Some of the results can be amusing — take the machine translation of a perfectly legitimate German sentence shown below. But when part of a sentence is left out of a contract or a power of attorney, there can be serious legal consequences.
Data protection risk
Free online translation tools take all the data that is entered into them and store it on their providers’ servers to be used in the future. This means that, under the European General Data Protection Regulation (GDPR), personal or confidential data should never be entered into these tools — that would constitute data processing in accordance with Art. 4 GDPR [1]. The logical extension of this is that you should never use online machine translation tools to translate from a language that you don’t understand at all because, of course, you can’t be sure whether or not the text contains personal data.
The same goes for all copyrighted texts. Entering these texts into Google Translate or other similar MT tools without the consent of the author is a breach of copyright, since the text will then be available to third parties. The fact that Google Translate “trawls the internet for texts that it throws into a vast database for statistic-based MT (including NMT) constitutes a breach of copyright, as it’s safe to assume that the service provider hasn’t systematically asked for permission to use each and every one of these texts.” [2]

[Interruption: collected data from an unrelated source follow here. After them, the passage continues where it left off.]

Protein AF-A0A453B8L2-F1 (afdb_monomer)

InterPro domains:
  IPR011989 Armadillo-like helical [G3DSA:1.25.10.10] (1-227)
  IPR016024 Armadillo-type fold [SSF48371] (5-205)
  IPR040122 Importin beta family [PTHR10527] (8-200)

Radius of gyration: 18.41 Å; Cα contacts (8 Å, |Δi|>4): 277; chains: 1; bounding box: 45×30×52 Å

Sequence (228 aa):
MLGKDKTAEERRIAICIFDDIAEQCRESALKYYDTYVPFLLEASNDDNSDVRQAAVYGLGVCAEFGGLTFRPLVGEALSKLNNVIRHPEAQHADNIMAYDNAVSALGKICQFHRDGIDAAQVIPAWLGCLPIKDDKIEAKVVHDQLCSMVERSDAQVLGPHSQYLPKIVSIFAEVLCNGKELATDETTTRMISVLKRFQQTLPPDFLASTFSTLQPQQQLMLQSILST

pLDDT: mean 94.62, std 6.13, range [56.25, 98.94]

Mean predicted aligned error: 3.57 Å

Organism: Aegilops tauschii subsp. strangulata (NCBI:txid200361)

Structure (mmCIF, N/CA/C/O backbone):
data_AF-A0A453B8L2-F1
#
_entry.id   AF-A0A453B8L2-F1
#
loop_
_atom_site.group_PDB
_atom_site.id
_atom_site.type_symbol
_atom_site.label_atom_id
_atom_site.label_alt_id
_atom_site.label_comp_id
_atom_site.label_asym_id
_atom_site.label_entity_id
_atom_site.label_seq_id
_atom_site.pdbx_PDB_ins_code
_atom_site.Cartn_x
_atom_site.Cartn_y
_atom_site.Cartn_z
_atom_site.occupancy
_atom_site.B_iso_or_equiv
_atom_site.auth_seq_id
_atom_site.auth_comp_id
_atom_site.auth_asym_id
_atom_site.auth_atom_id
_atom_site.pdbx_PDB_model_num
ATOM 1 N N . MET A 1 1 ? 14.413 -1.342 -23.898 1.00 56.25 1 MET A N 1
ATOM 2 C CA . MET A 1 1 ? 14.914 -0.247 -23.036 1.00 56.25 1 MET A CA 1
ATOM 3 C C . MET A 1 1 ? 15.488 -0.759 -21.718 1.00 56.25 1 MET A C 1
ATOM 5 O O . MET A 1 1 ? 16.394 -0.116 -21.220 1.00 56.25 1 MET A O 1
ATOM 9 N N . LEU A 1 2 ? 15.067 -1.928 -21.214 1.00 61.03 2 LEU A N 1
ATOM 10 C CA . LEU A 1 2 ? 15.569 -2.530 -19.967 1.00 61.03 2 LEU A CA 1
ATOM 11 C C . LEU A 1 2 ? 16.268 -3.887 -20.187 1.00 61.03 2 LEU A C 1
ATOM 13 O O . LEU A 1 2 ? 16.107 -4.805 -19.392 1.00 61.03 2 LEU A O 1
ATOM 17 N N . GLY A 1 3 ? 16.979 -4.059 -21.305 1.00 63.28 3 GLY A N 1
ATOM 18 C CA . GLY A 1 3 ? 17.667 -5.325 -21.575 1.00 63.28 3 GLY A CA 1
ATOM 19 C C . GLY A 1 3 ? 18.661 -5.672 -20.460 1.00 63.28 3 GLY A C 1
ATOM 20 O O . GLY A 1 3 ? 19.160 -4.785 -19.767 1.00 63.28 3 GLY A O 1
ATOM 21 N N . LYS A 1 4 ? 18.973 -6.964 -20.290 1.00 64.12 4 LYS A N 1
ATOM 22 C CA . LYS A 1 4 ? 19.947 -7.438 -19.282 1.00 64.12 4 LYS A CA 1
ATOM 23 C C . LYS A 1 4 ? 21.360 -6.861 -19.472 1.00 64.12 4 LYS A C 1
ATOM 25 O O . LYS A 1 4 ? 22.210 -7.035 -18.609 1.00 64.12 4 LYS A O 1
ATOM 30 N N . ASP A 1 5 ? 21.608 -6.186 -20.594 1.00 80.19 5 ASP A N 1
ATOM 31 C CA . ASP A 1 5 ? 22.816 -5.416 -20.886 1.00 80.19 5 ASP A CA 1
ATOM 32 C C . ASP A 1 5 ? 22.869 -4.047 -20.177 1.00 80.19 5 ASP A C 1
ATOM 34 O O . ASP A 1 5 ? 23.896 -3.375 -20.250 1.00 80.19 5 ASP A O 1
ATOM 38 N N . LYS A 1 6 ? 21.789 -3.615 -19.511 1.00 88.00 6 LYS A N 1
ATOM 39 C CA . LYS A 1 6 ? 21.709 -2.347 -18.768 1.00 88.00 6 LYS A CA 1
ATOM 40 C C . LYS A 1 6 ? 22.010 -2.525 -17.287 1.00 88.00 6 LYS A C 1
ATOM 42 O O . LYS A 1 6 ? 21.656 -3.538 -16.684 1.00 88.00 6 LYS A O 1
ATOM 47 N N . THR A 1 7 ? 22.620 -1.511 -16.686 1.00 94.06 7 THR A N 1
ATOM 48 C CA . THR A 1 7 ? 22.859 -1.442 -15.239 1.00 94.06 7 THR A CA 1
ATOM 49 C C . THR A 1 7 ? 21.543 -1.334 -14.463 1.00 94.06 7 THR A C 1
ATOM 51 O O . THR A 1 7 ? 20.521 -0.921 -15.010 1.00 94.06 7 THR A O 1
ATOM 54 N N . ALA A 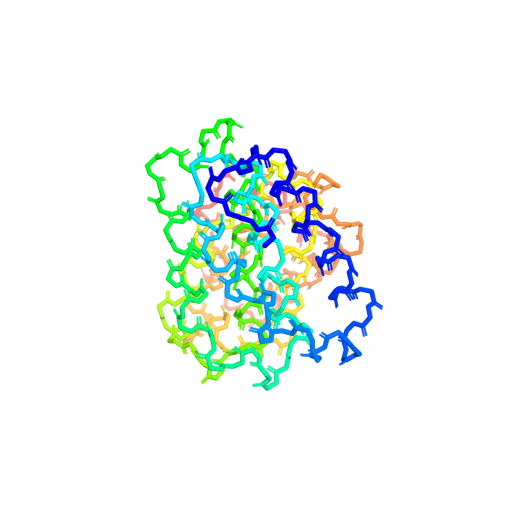1 8 ? 21.551 -1.701 -13.177 1.00 94.38 8 ALA A N 1
ATOM 55 C CA . ALA A 1 8 ? 20.370 -1.554 -12.321 1.00 94.38 8 ALA A CA 1
ATOM 56 C C . ALA A 1 8 ? 19.906 -0.089 -12.227 1.00 94.38 8 ALA A C 1
ATOM 58 O O . ALA A 1 8 ? 18.713 0.181 -12.307 1.00 94.38 8 ALA A O 1
ATOM 59 N N . GLU A 1 9 ? 20.851 0.854 -12.167 1.00 95.50 9 GLU A N 1
ATOM 60 C CA . GLU A 1 9 ? 20.565 2.292 -12.141 1.00 95.50 9 GLU A CA 1
ATOM 61 C C . GLU A 1 9 ? 19.816 2.757 -13.396 1.00 95.50 9 GLU A C 1
ATOM 63 O O . GLU A 1 9 ? 18.778 3.405 -13.297 1.00 95.50 9 GLU A O 1
ATOM 68 N N . GLU A 1 10 ? 20.296 2.378 -14.587 1.00 94.81 10 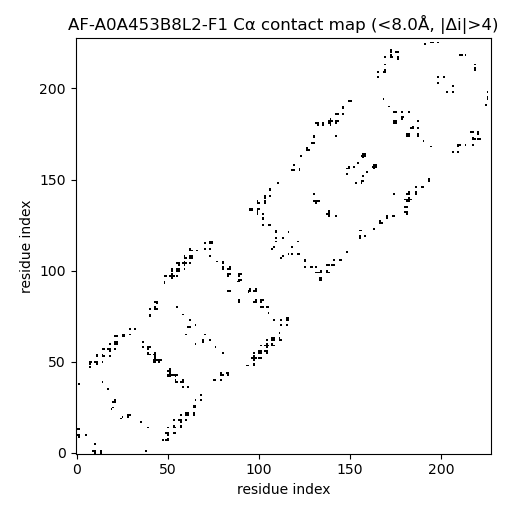GLU A N 1
ATOM 69 C CA . GLU A 1 10 ? 19.623 2.712 -15.850 1.00 94.81 10 GLU A CA 1
ATOM 70 C C . GLU A 1 10 ? 18.211 2.126 -15.905 1.00 94.81 10 GLU A C 1
ATOM 72 O O . GLU A 1 10 ? 17.290 2.785 -16.395 1.00 94.81 10 GLU A O 1
ATOM 77 N N . ARG A 1 11 ? 18.028 0.902 -15.386 1.00 94.38 11 ARG A N 1
ATOM 78 C CA . ARG A 1 11 ? 16.703 0.285 -15.312 1.00 94.38 11 ARG A CA 1
ATOM 79 C C . ARG A 1 11 ? 15.779 1.054 -14.375 1.00 94.38 11 ARG A C 1
ATOM 81 O O . ARG A 1 11 ? 14.662 1.375 -14.777 1.00 94.38 11 ARG A O 1
ATOM 88 N N . ARG A 1 12 ? 16.256 1.397 -13.173 1.00 95.88 12 ARG A N 1
ATOM 89 C CA . ARG A 1 12 ? 15.487 2.159 -12.181 1.00 95.88 12 ARG A CA 1
ATOM 90 C C . ARG A 1 12 ? 15.058 3.513 -12.739 1.00 95.88 12 ARG A C 1
ATOM 92 O O . ARG A 1 12 ? 13.876 3.826 -12.706 1.00 95.88 12 ARG A O 1
ATOM 99 N N . ILE A 1 13 ? 15.990 4.282 -13.307 1.00 95.75 13 ILE A N 1
ATOM 100 C CA . ILE A 1 13 ? 15.705 5.613 -13.866 1.00 95.75 13 ILE A CA 1
ATOM 101 C C . ILE A 1 13 ? 14.642 5.532 -14.962 1.00 95.75 13 ILE A C 1
ATOM 103 O O . ILE A 1 13 ? 13.707 6.330 -14.975 1.00 95.75 13 ILE A O 1
ATOM 107 N N . ALA A 1 14 ? 14.772 4.573 -15.880 1.00 94.75 14 ALA A N 1
ATOM 108 C CA . ALA A 1 14 ? 13.800 4.408 -16.951 1.00 94.75 14 ALA A CA 1
ATOM 109 C C . ALA A 1 14 ? 12.402 4.077 -16.406 1.00 94.75 14 ALA A C 1
ATOM 111 O O . ALA A 1 14 ? 11.430 4.644 -16.896 1.00 94.75 14 ALA A O 1
ATOM 112 N N . ILE A 1 15 ? 12.305 3.210 -15.393 1.00 96.44 15 ILE A N 1
ATOM 113 C CA . ILE A 1 15 ? 11.036 2.893 -14.726 1.00 96.44 15 ILE A CA 1
ATOM 114 C C . ILE A 1 15 ? 10.445 4.151 -14.085 1.00 96.44 15 ILE A C 1
ATOM 116 O O . ILE A 1 15 ? 9.339 4.523 -14.458 1.00 96.44 15 ILE A O 1
ATOM 120 N N . CYS A 1 16 ? 11.207 4.875 -13.257 1.00 96.94 16 CYS A N 1
ATOM 121 C CA . CYS A 1 16 ? 10.721 6.083 -12.581 1.00 96.94 16 CYS A CA 1
ATOM 122 C C . CYS A 1 16 ? 10.185 7.144 -13.559 1.00 96.94 16 CYS A C 1
ATOM 124 O O . CYS A 1 16 ? 9.155 7.753 -13.298 1.00 96.94 16 CYS A O 1
ATOM 126 N N . ILE A 1 17 ? 10.828 7.334 -14.719 1.00 95.81 17 ILE A N 1
ATOM 127 C CA . ILE A 1 17 ? 10.329 8.265 -15.748 1.00 95.81 17 ILE A CA 1
ATOM 128 C C . ILE A 1 17 ? 8.935 7.856 -16.238 1.00 95.81 17 ILE A C 1
ATOM 130 O O . ILE A 1 17 ? 8.071 8.707 -16.449 1.00 95.81 17 ILE A O 1
ATOM 134 N N . PHE A 1 18 ? 8.708 6.563 -16.468 1.00 95.06 18 PHE A N 1
ATOM 135 C CA . PHE A 1 18 ? 7.397 6.091 -16.897 1.00 95.06 18 PHE A CA 1
ATOM 136 C C . PHE A 1 18 ? 6.380 6.061 -15.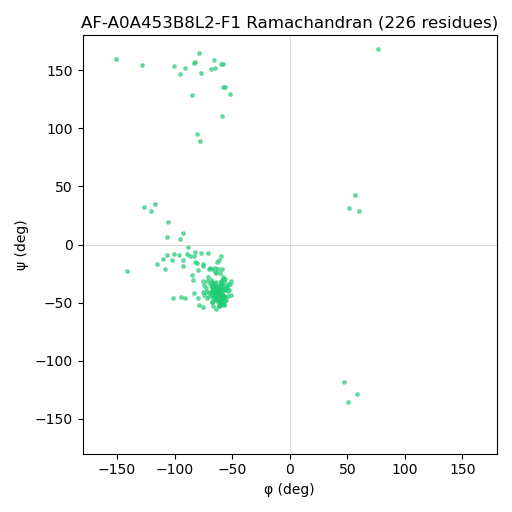753 1.00 95.06 18 PHE A C 1
ATOM 138 O O . PHE A 1 18 ? 5.208 6.320 -16.026 1.00 95.06 18 PHE A O 1
ATOM 145 N N . ASP A 1 19 ? 6.813 5.820 -14.511 1.00 96.94 19 ASP A N 1
ATOM 146 C CA . ASP A 1 19 ? 5.971 5.949 -13.318 1.00 96.94 19 ASP A CA 1
ATOM 147 C C . ASP A 1 19 ? 5.414 7.381 -13.237 1.00 96.94 19 ASP A C 1
ATOM 149 O O . ASP A 1 19 ? 4.197 7.563 -13.177 1.00 96.94 19 ASP A O 1
ATOM 153 N N . ASP A 1 20 ? 6.280 8.395 -13.371 1.00 96.81 20 ASP A N 1
ATOM 154 C CA . ASP A 1 20 ? 5.894 9.812 -13.383 1.00 96.81 20 ASP A CA 1
ATOM 155 C C . ASP A 1 20 ? 4.926 10.124 -14.533 1.00 96.81 20 ASP A C 1
ATOM 157 O O . ASP A 1 20 ? 3.925 10.820 -14.359 1.00 96.81 20 ASP A O 1
ATOM 161 N N . ILE A 1 21 ? 5.181 9.596 -15.736 1.00 95.38 21 ILE A N 1
ATOM 162 C CA . ILE A 1 21 ? 4.262 9.774 -16.868 1.00 95.38 21 ILE A CA 1
ATOM 163 C C . ILE A 1 21 ? 2.897 9.153 -16.544 1.00 95.38 21 ILE A C 1
ATOM 165 O O . ILE A 1 21 ? 1.869 9.785 -16.794 1.00 95.38 21 ILE A O 1
ATOM 169 N N . ALA A 1 22 ? 2.861 7.938 -15.997 1.00 95.25 22 ALA A N 1
ATOM 170 C CA . ALA A 1 22 ? 1.620 7.256 -15.650 1.00 95.25 22 ALA A CA 1
ATOM 171 C C . ALA A 1 22 ? 0.842 8.003 -14.555 1.00 95.25 22 ALA A C 1
ATOM 173 O O . ALA A 1 22 ? -0.367 8.197 -14.693 1.00 95.25 22 ALA A O 1
ATOM 174 N N . GLU A 1 23 ? 1.525 8.478 -13.516 1.00 96.12 23 GLU A N 1
ATOM 175 C CA . GLU A 1 23 ? 0.914 9.166 -12.378 1.00 96.12 23 GLU A CA 1
ATOM 176 C C . GLU A 1 23 ? 0.411 10.568 -12.752 1.00 96.12 23 GLU A C 1
ATOM 178 O O . GLU A 1 23 ? -0.729 10.939 -12.446 1.00 96.12 23 GLU A O 1
ATOM 183 N N . GLN A 1 24 ? 1.236 11.340 -13.464 1.00 97.00 24 GLN A N 1
ATOM 184 C CA . GLN A 1 24 ? 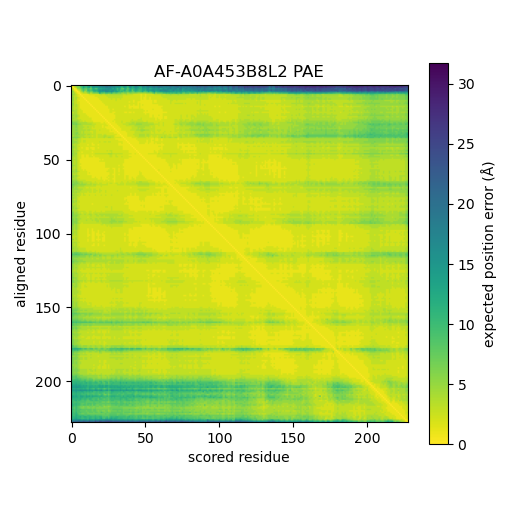0.955 12.744 -13.765 1.00 97.00 24 GLN A CA 1
ATOM 185 C C . GLN A 1 24 ? 0.054 12.911 -14.996 1.00 97.00 24 GLN A C 1
ATOM 187 O O . GLN A 1 24 ? -0.730 13.859 -15.063 1.00 97.00 24 GLN A O 1
ATOM 192 N N . CYS A 1 25 ? 0.124 11.997 -15.973 1.00 95.75 25 CYS A N 1
ATOM 193 C CA . CYS A 1 25 ? -0.677 12.077 -17.203 1.00 95.75 25 CYS A CA 1
ATOM 194 C C . CYS A 1 25 ? -1.899 11.139 -17.219 1.00 95.75 25 CYS A C 1
ATOM 196 O O . CYS A 1 25 ? -2.770 11.315 -18.078 1.00 95.75 25 CYS A O 1
ATOM 198 N N . ARG A 1 26 ? -1.994 10.173 -16.293 1.00 94.00 26 ARG A N 1
ATOM 199 C CA . ARG A 1 26 ? -3.161 9.294 -16.069 1.00 94.00 26 ARG A CA 1
ATOM 200 C C . ARG A 1 26 ? -3.715 8.696 -17.367 1.00 94.00 26 ARG A C 1
ATOM 202 O O . ARG A 1 26 ? -2.989 8.015 -18.085 1.00 94.00 26 ARG A O 1
ATOM 209 N N . GLU A 1 27 ? -4.968 8.989 -17.725 1.00 92.06 27 GLU A N 1
ATOM 210 C CA . GLU A 1 27 ? -5.622 8.481 -18.942 1.00 92.06 27 GLU A CA 1
ATOM 211 C C . GLU A 1 27 ? -4.799 8.723 -20.221 1.00 92.06 27 GLU A C 1
ATOM 213 O O . GLU A 1 27 ? -4.772 7.881 -21.119 1.00 92.06 27 GLU A O 1
ATOM 218 N N . SER A 1 28 ? -4.060 9.836 -20.301 1.00 94.50 28 SER A N 1
ATOM 219 C CA . SER A 1 28 ? -3.215 10.141 -21.467 1.00 94.50 28 SER A CA 1
ATOM 220 C C . SER A 1 28 ? -1.995 9.221 -21.588 1.00 94.50 28 SER A C 1
ATOM 222 O O . SER A 1 28 ? -1.440 9.083 -22.683 1.00 94.50 28 SER A O 1
ATOM 224 N N . ALA A 1 29 ? -1.577 8.585 -20.489 1.00 94.62 29 ALA A N 1
ATOM 225 C CA . ALA A 1 29 ? -0.471 7.636 -20.454 1.00 94.62 29 ALA A CA 1
ATOM 226 C C . ALA A 1 29 ? -0.876 6.218 -20.892 1.00 94.62 29 ALA A C 1
ATOM 228 O O . ALA A 1 29 ? -0.001 5.426 -21.239 1.00 94.62 29 ALA A O 1
ATOM 229 N N . LEU A 1 30 ? -2.178 5.899 -20.956 1.00 93.44 30 LEU A N 1
ATOM 230 C CA . LEU A 1 30 ? -2.669 4.547 -21.276 1.00 93.44 30 LEU A CA 1
ATOM 231 C C . LEU A 1 30 ? -2.157 4.021 -22.620 1.00 93.44 30 LEU A C 1
ATOM 233 O O . LEU A 1 30 ? -1.884 2.834 -22.756 1.00 93.44 30 LEU A O 1
ATOM 237 N N . LYS A 1 31 ? -1.942 4.904 -23.602 1.00 93.56 31 LYS A N 1
ATOM 238 C CA . LYS A 1 31 ? -1.366 4.546 -24.912 1.00 93.56 31 LYS A CA 1
ATOM 239 C C . LYS A 1 31 ? 0.055 3.965 -24.839 1.00 93.56 31 LYS A C 1
ATOM 241 O O . LYS A 1 31 ? 0.540 3.441 -25.835 1.00 93.56 31 LYS A O 1
ATOM 246 N N . TYR A 1 32 ? 0.729 4.090 -23.696 1.00 90.69 32 TYR A N 1
ATOM 247 C CA . TYR A 1 32 ? 2.061 3.537 -23.457 1.00 90.69 32 TYR A CA 1
ATOM 248 C C . TYR A 1 32 ? 2.033 2.235 -22.644 1.00 90.69 32 TYR A C 1
ATOM 250 O O . TYR A 1 32 ? 3.069 1.579 -22.540 1.00 90.69 32 TYR A O 1
ATOM 258 N N . TYR A 1 33 ? 0.880 1.828 -22.097 1.00 91.44 33 TYR A N 1
ATOM 259 C CA . TYR A 1 33 ? 0.789 0.687 -21.177 1.00 91.44 33 TYR A CA 1
ATOM 260 C C . TYR A 1 33 ? 1.183 -0.640 -21.832 1.00 91.44 33 TYR A C 1
ATOM 262 O O . TYR A 1 33 ? 1.894 -1.419 -21.203 1.00 91.44 33 TYR A O 1
ATOM 270 N N . ASP A 1 34 ? 0.828 -0.854 -23.103 1.00 88.81 34 ASP A N 1
ATOM 271 C CA . ASP A 1 34 ? 1.205 -2.061 -23.860 1.00 88.81 34 ASP A CA 1
ATOM 272 C C . ASP A 1 34 ? 2.723 -2.263 -23.938 1.00 88.81 34 ASP A C 1
ATOM 274 O O . ASP A 1 34 ? 3.210 -3.383 -24.059 1.00 88.81 34 ASP A O 1
ATOM 278 N N . THR A 1 35 ? 3.483 -1.168 -23.881 1.00 87.44 35 THR A N 1
ATOM 279 C CA . THR A 1 35 ? 4.945 -1.216 -23.849 1.00 87.44 35 THR A CA 1
ATOM 280 C C . THR A 1 35 ? 5.460 -1.253 -22.417 1.00 87.44 35 THR A C 1
ATOM 282 O O . THR A 1 35 ? 6.342 -2.041 -22.113 1.00 87.44 35 THR A O 1
ATOM 285 N N . TYR A 1 36 ? 4.933 -0.409 -21.536 1.00 90.56 36 TYR A N 1
ATOM 286 C CA . TYR A 1 36 ? 5.512 -0.146 -20.221 1.00 90.56 36 TYR A CA 1
ATOM 287 C C . TYR A 1 36 ? 5.128 -1.168 -19.139 1.00 90.56 36 TYR A C 1
ATOM 289 O O . TYR A 1 36 ? 5.999 -1.607 -18.390 1.00 90.56 36 TYR A O 1
ATOM 297 N N . VAL A 1 37 ? 3.871 -1.617 -19.068 1.00 93.88 37 VAL A N 1
ATOM 298 C CA . VAL A 1 37 ? 3.434 -2.524 -17.989 1.00 93.88 37 VAL A CA 1
ATOM 299 C C . VAL A 1 37 ? 4.119 -3.898 -18.041 1.00 93.88 37 VAL A C 1
ATOM 301 O O . VAL A 1 37 ? 4.521 -4.378 -16.980 1.00 93.88 37 VAL A O 1
ATOM 304 N N . PRO A 1 38 ? 4.351 -4.529 -19.213 1.00 93.62 38 PRO A N 1
ATOM 305 C CA . PRO A 1 38 ? 5.133 -5.767 -19.274 1.00 93.62 38 PRO A CA 1
ATOM 306 C C . PRO A 1 38 ? 6.520 -5.635 -18.631 1.00 93.62 38 PRO A C 1
ATOM 308 O O . PRO A 1 38 ? 6.982 -6.548 -17.950 1.00 93.62 38 PRO A O 1
ATOM 311 N N . PHE A 1 39 ? 7.161 -4.473 -18.787 1.00 91.44 39 PHE A N 1
ATOM 312 C CA . PHE A 1 39 ? 8.456 -4.199 -18.173 1.00 91.44 39 PHE A CA 1
ATOM 313 C C . PHE A 1 39 ? 8.370 -4.046 -16.655 1.00 91.44 39 PHE A C 1
ATOM 315 O O . PHE A 1 39 ? 9.223 -4.583 -15.952 1.00 91.44 39 PHE A O 1
ATOM 322 N N . LEU A 1 40 ? 7.342 -3.366 -16.141 1.00 95.94 40 LEU A N 1
ATOM 323 C CA . LEU A 1 40 ? 7.100 -3.291 -14.699 1.00 95.94 40 LEU A CA 1
ATOM 324 C C . LEU A 1 40 ? 6.901 -4.680 -14.084 1.00 95.94 40 LEU A C 1
ATOM 326 O O . LEU A 1 40 ? 7.466 -4.986 -13.035 1.00 95.94 40 LEU A O 1
ATOM 330 N N . LEU A 1 41 ? 6.115 -5.535 -14.743 1.00 97.31 41 LEU A N 1
ATOM 331 C CA . LEU A 1 41 ? 5.838 -6.895 -14.278 1.00 97.31 41 LEU A CA 1
ATOM 332 C C . LEU A 1 41 ? 7.113 -7.750 -14.227 1.00 97.31 41 LEU A C 1
ATOM 334 O O . LEU A 1 41 ? 7.298 -8.528 -13.290 1.00 97.31 41 LEU A O 1
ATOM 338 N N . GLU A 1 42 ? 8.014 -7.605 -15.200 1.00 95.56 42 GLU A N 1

DeepL has at least included an explicit warning in its privacy policy: “Please note that you may not use our translation service for any texts containing personal data of any kind.” [3] Google Translate and Bing Microsoft Translator don’t display any such warning to users or inform them what happens with the text they enter and with the resulting translations. The only information available is the general service agreement which applies to the use of the provider’s services. The Microsoft Services Agreement, for example, states under “Your Content”: “When you share Your Content with other people, you expressly agree that anyone you’ve shared Your Content with may, for free and worldwide, use, save, record, reproduce, broadcast, transmit, share, display, communicate […] Your Content. If you do not want others to have that ability, do not use the Services to share Your Content.” [4]
Workload
Machine translations can be improved through post-editing by human translators. Depending on the quality standards that the target text needs to meet, it will undergo either light or full post-editing. Light post-editing involves correcting grammar and spelling, as well as any errors which affect the meaning, but leaving the style and word order untouched even if the sentence sounds strange or unnatural. Even this process can involve quite a lot of work depending on the machine tool’s output. Full post-editing, meanwhile, should result in a target text which is very close or equal in quality to a professional human translation. As a result, this process is much more time-consuming and expensive. The exact types of errors which are to be corrected should be agreed with the client or translation user in advance, since the style of the translation and the use of particular specialist terminology are not equally important for all text types (and readers). Full post-editing can ultimately involve more work, and therefore higher costs, than a (new) translation by a qualified language service provider.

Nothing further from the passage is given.